EXERCISE MATERIALS: Begin

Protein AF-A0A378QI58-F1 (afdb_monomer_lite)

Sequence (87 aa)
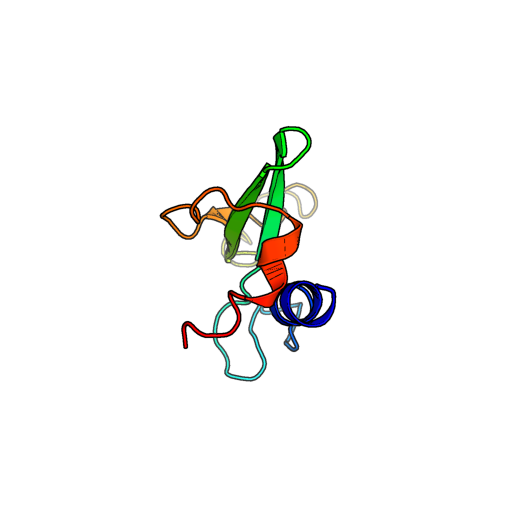:
MERGLLSKNIVGGN
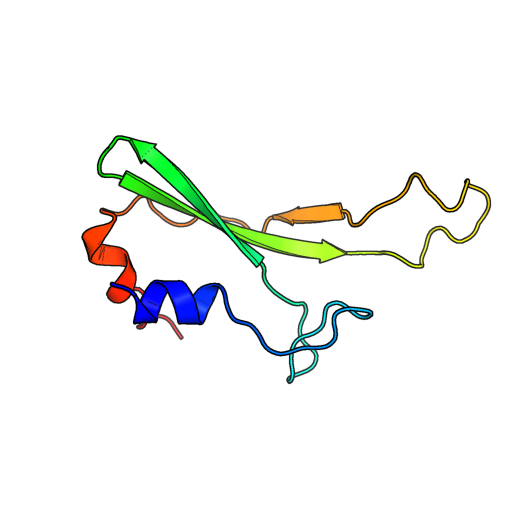ALTLTDLNGNPIVFSEWKFISDMLIQKRDYVYENLVEKLDNASPIDKGFIAKPILPDYPKIHFLEISEQENEI

Structure (mmCIF, N/CA/C/O backbone):
data_AF-A0A378QI58-F1
#
_entry.id   AF-A0A378QI58-F1
#
loop_
_atom_site.group_PDB
_atom_site.id
_atom_site.type_symbol
_atom_site.label_atom_id
_atom_site.label_alt_id
_atom_site.label_comp_id
_atom_site.label_asym_id
_atom_site.label_entity_id
_atom_site.label_seq_id
_atom_site.pdbx_PDB_ins_code
_atom_site.Cartn_x
_atom_site.Cartn_y
_atom_site.Cartn_z
_atom_site.occupancy
_atom_site.B_iso_or_equiv
_atom_site.auth_seq_id
_atom_site.auth_comp_id
_atom_site.auth_asym_id
_atom_site.auth_atom_id
_atom_site.pdbx_PDB_model_num
ATOM 1 N N . MET A 1 1 ? 12.593 -11.841 -5.909 1.00 59.31 1 MET A N 1
ATOM 2 C CA . MET A 1 1 ? 11.280 -11.319 -6.347 1.00 59.31 1 MET A CA 1
ATOM 3 C C . MET A 1 1 ? 10.244 -11.308 -5.220 1.00 59.31 1 MET A C 1
ATOM 5 O O . MET A 1 1 ? 9.835 -10.226 -4.829 1.00 59.31 1 MET A O 1
ATOM 9 N N . GLU A 1 2 ? 9.838 -12.462 -4.671 1.00 63.94 2 GLU A N 1
ATOM 10 C CA . GLU A 1 2 ? 8.673 -12.566 -3.763 1.00 63.94 2 GLU A CA 1
ATOM 11 C C . GLU A 1 2 ? 8.764 -11.708 -2.487 1.00 63.94 2 GLU A C 1
ATOM 13 O O . GLU A 1 2 ? 7.794 -11.051 -2.123 1.00 63.94 2 GLU A O 1
ATOM 18 N N . ARG A 1 3 ? 9.935 -11.643 -1.836 1.00 71.81 3 ARG A N 1
ATOM 19 C CA . ARG A 1 3 ? 10.122 -10.900 -0.573 1.00 71.81 3 ARG A CA 1
ATOM 20 C C . ARG A 1 3 ? 9.809 -9.398 -0.687 1.00 71.81 3 ARG A C 1
ATOM 22 O O . ARG A 1 3 ? 9.096 -8.857 0.160 1.00 71.81 3 ARG A O 1
ATOM 29 N N . GLY A 1 4 ? 10.264 -8.753 -1.763 1.00 74.75 4 GLY A N 1
ATOM 30 C CA . GLY A 1 4 ? 10.022 -7.328 -2.002 1.00 74.75 4 GLY A CA 1
ATOM 31 C C . GLY A 1 4 ? 8.546 -7.024 -2.253 1.00 74.75 4 GLY A C 1
ATOM 32 O O . GLY A 1 4 ? 8.017 -6.043 -1.743 1.00 74.75 4 GLY A O 1
ATOM 33 N N . LEU A 1 5 ? 7.842 -7.915 -2.957 1.00 81.75 5 LEU A N 1
ATOM 34 C CA . LEU A 1 5 ? 6.410 -7.756 -3.194 1.00 81.75 5 LEU A CA 1
ATOM 35 C C . LEU A 1 5 ? 5.603 -7.965 -1.905 1.00 81.75 5 LEU A C 1
ATOM 37 O O . LEU A 1 5 ? 4.756 -7.141 -1.567 1.00 81.75 5 LEU A O 1
ATOM 41 N N . LEU A 1 6 ? 5.871 -9.043 -1.164 1.00 84.31 6 LEU A N 1
ATOM 42 C CA . LEU A 1 6 ? 5.120 -9.369 0.052 1.00 84.31 6 LEU A CA 1
ATOM 43 C C . LEU A 1 6 ? 5.317 -8.317 1.146 1.00 84.31 6 LEU A C 1
ATOM 45 O O . LEU A 1 6 ? 4.345 -7.932 1.788 1.00 84.31 6 LEU A O 1
ATOM 49 N N . SER A 1 7 ? 6.533 -7.796 1.318 1.00 83.06 7 SER A N 1
ATOM 50 C CA . SER A 1 7 ? 6.816 -6.765 2.330 1.00 83.06 7 SER A CA 1
ATOM 51 C C . SER A 1 7 ? 6.073 -5.445 2.098 1.00 83.06 7 SER A C 1
ATOM 53 O O . SER A 1 7 ? 5.815 -4.724 3.057 1.00 83.06 7 SER A O 1
ATOM 55 N N . LYS A 1 8 ? 5.703 -5.127 0.850 1.00 82.44 8 LYS A N 1
ATOM 56 C CA . LYS A 1 8 ? 4.908 -3.932 0.518 1.00 82.44 8 LYS A CA 1
ATOM 57 C C . LYS A 1 8 ? 3.394 -4.176 0.544 1.00 82.44 8 LYS A C 1
ATOM 59 O O . LYS A 1 8 ? 2.641 -3.215 0.591 1.00 82.44 8 LYS A O 1
ATOM 64 N N . ASN A 1 9 ? 2.946 -5.434 0.499 1.00 86.44 9 ASN A N 1
ATOM 65 C CA . ASN A 1 9 ? 1.520 -5.785 0.420 1.00 86.44 9 ASN A CA 1
ATOM 66 C C . ASN A 1 9 ? 0.964 -6.436 1.700 1.00 86.44 9 ASN A C 1
ATOM 68 O O . ASN A 1 9 ? -0.252 -6.497 1.870 1.00 86.44 9 ASN A O 1
ATOM 72 N N . ILE A 1 10 ? 1.818 -6.924 2.603 1.00 88.00 10 ILE A N 1
ATOM 73 C CA . ILE A 1 10 ? 1.416 -7.472 3.904 1.00 88.00 10 ILE A CA 1
ATOM 74 C C . ILE A 1 10 ? 1.770 -6.454 4.986 1.00 88.00 10 ILE A C 1
ATOM 76 O O . ILE A 1 10 ? 2.926 -6.331 5.385 1.00 88.00 10 ILE A O 1
ATOM 80 N N . VAL A 1 11 ? 0.754 -5.744 5.474 1.00 86.50 11 VAL A N 1
ATOM 81 C CA . VAL A 1 11 ? 0.879 -4.738 6.536 1.00 86.50 11 VAL A CA 1
ATOM 82 C C . VAL A 1 11 ? 0.054 -5.179 7.744 1.00 86.50 11 VAL A C 1
ATOM 84 O O . VAL A 1 11 ? -1.093 -5.600 7.606 1.00 86.50 11 VAL A O 1
ATOM 87 N N . GLY A 1 12 ? 0.642 -5.098 8.939 1.00 89.94 12 GLY A N 1
ATOM 88 C CA . GLY A 1 12 ? -0.071 -5.306 10.199 1.00 89.94 12 GLY A CA 1
ATOM 89 C C . GLY A 1 12 ? -0.703 -4.004 10.691 1.00 89.94 12 GLY A C 1
ATOM 90 O O . GLY A 1 12 ? -0.062 -2.955 10.643 1.00 89.94 12 GLY A O 1
ATOM 91 N N . GLY A 1 13 ? -1.939 -4.062 11.188 1.00 89.75 13 GLY A N 1
ATOM 92 C CA . GLY A 1 13 ? -2.646 -2.877 11.667 1.00 89.75 13 GLY A CA 1
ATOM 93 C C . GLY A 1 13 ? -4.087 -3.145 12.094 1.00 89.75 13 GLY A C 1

EXERCISE MATERIALS: End

## WORK INSTRUCTIONS
Scan the lines above for "ATOM 56 C CA" and for "ATOM 80 N N". Repeat exactly the line holding each of them and every line in between.

## TASK SOLUTION
ATOM 56 C CA . LYS A 1 8 ? 4.908 -3.932 0.518 1.00 82.44 8 LYS A CA 1
ATOM 57 C C . LYS A 1 8 ? 3.394 -4.176 0.544 1.00 82.44 8 LYS A C 1
ATOM 59 O O . LYS A 1 8 ? 2.641 -3.215 0.591 1.00 82.44 8 LYS A O 1
ATOM 64 N N . ASN A 1 9 ? 2.946 -5.434 0.499 1.00 86.44 9 ASN A N 1
ATOM 65 C CA . ASN A 1 9 ? 1.520 -5.785 0.420 1.00 86.44 9 ASN A CA 1
ATOM 66 C C . ASN A 1 9 ? 0.964 -6.436 1.700 1.00 86.44 9 ASN A C 1
ATOM 68 O O . ASN A 1 9 ? -0.252 -6.497 1.870 1.00 86.44 9 ASN A O 1
ATOM 72 N N . ILE A 1 10 ? 1.818 -6.924 2.603 1.00 88.00 10 ILE A N 1
ATOM 73 C CA . ILE A 1 10 ? 1.416 -7.472 3.904 1.00 88.00 10 ILE A CA 1
ATOM 74 C C . ILE A 1 10 ? 1.770 -6.454 4.986 1.00 88.00 10 ILE A C 1
ATOM 76 O O . ILE A 1 10 ? 2.926 -6.331 5.385 1.00 88.00 10 ILE A O 1
ATOM 80 N N . VAL A 1 11 ? 0.754 -5.744 5.474 1.00 86.50 11 VAL A N 1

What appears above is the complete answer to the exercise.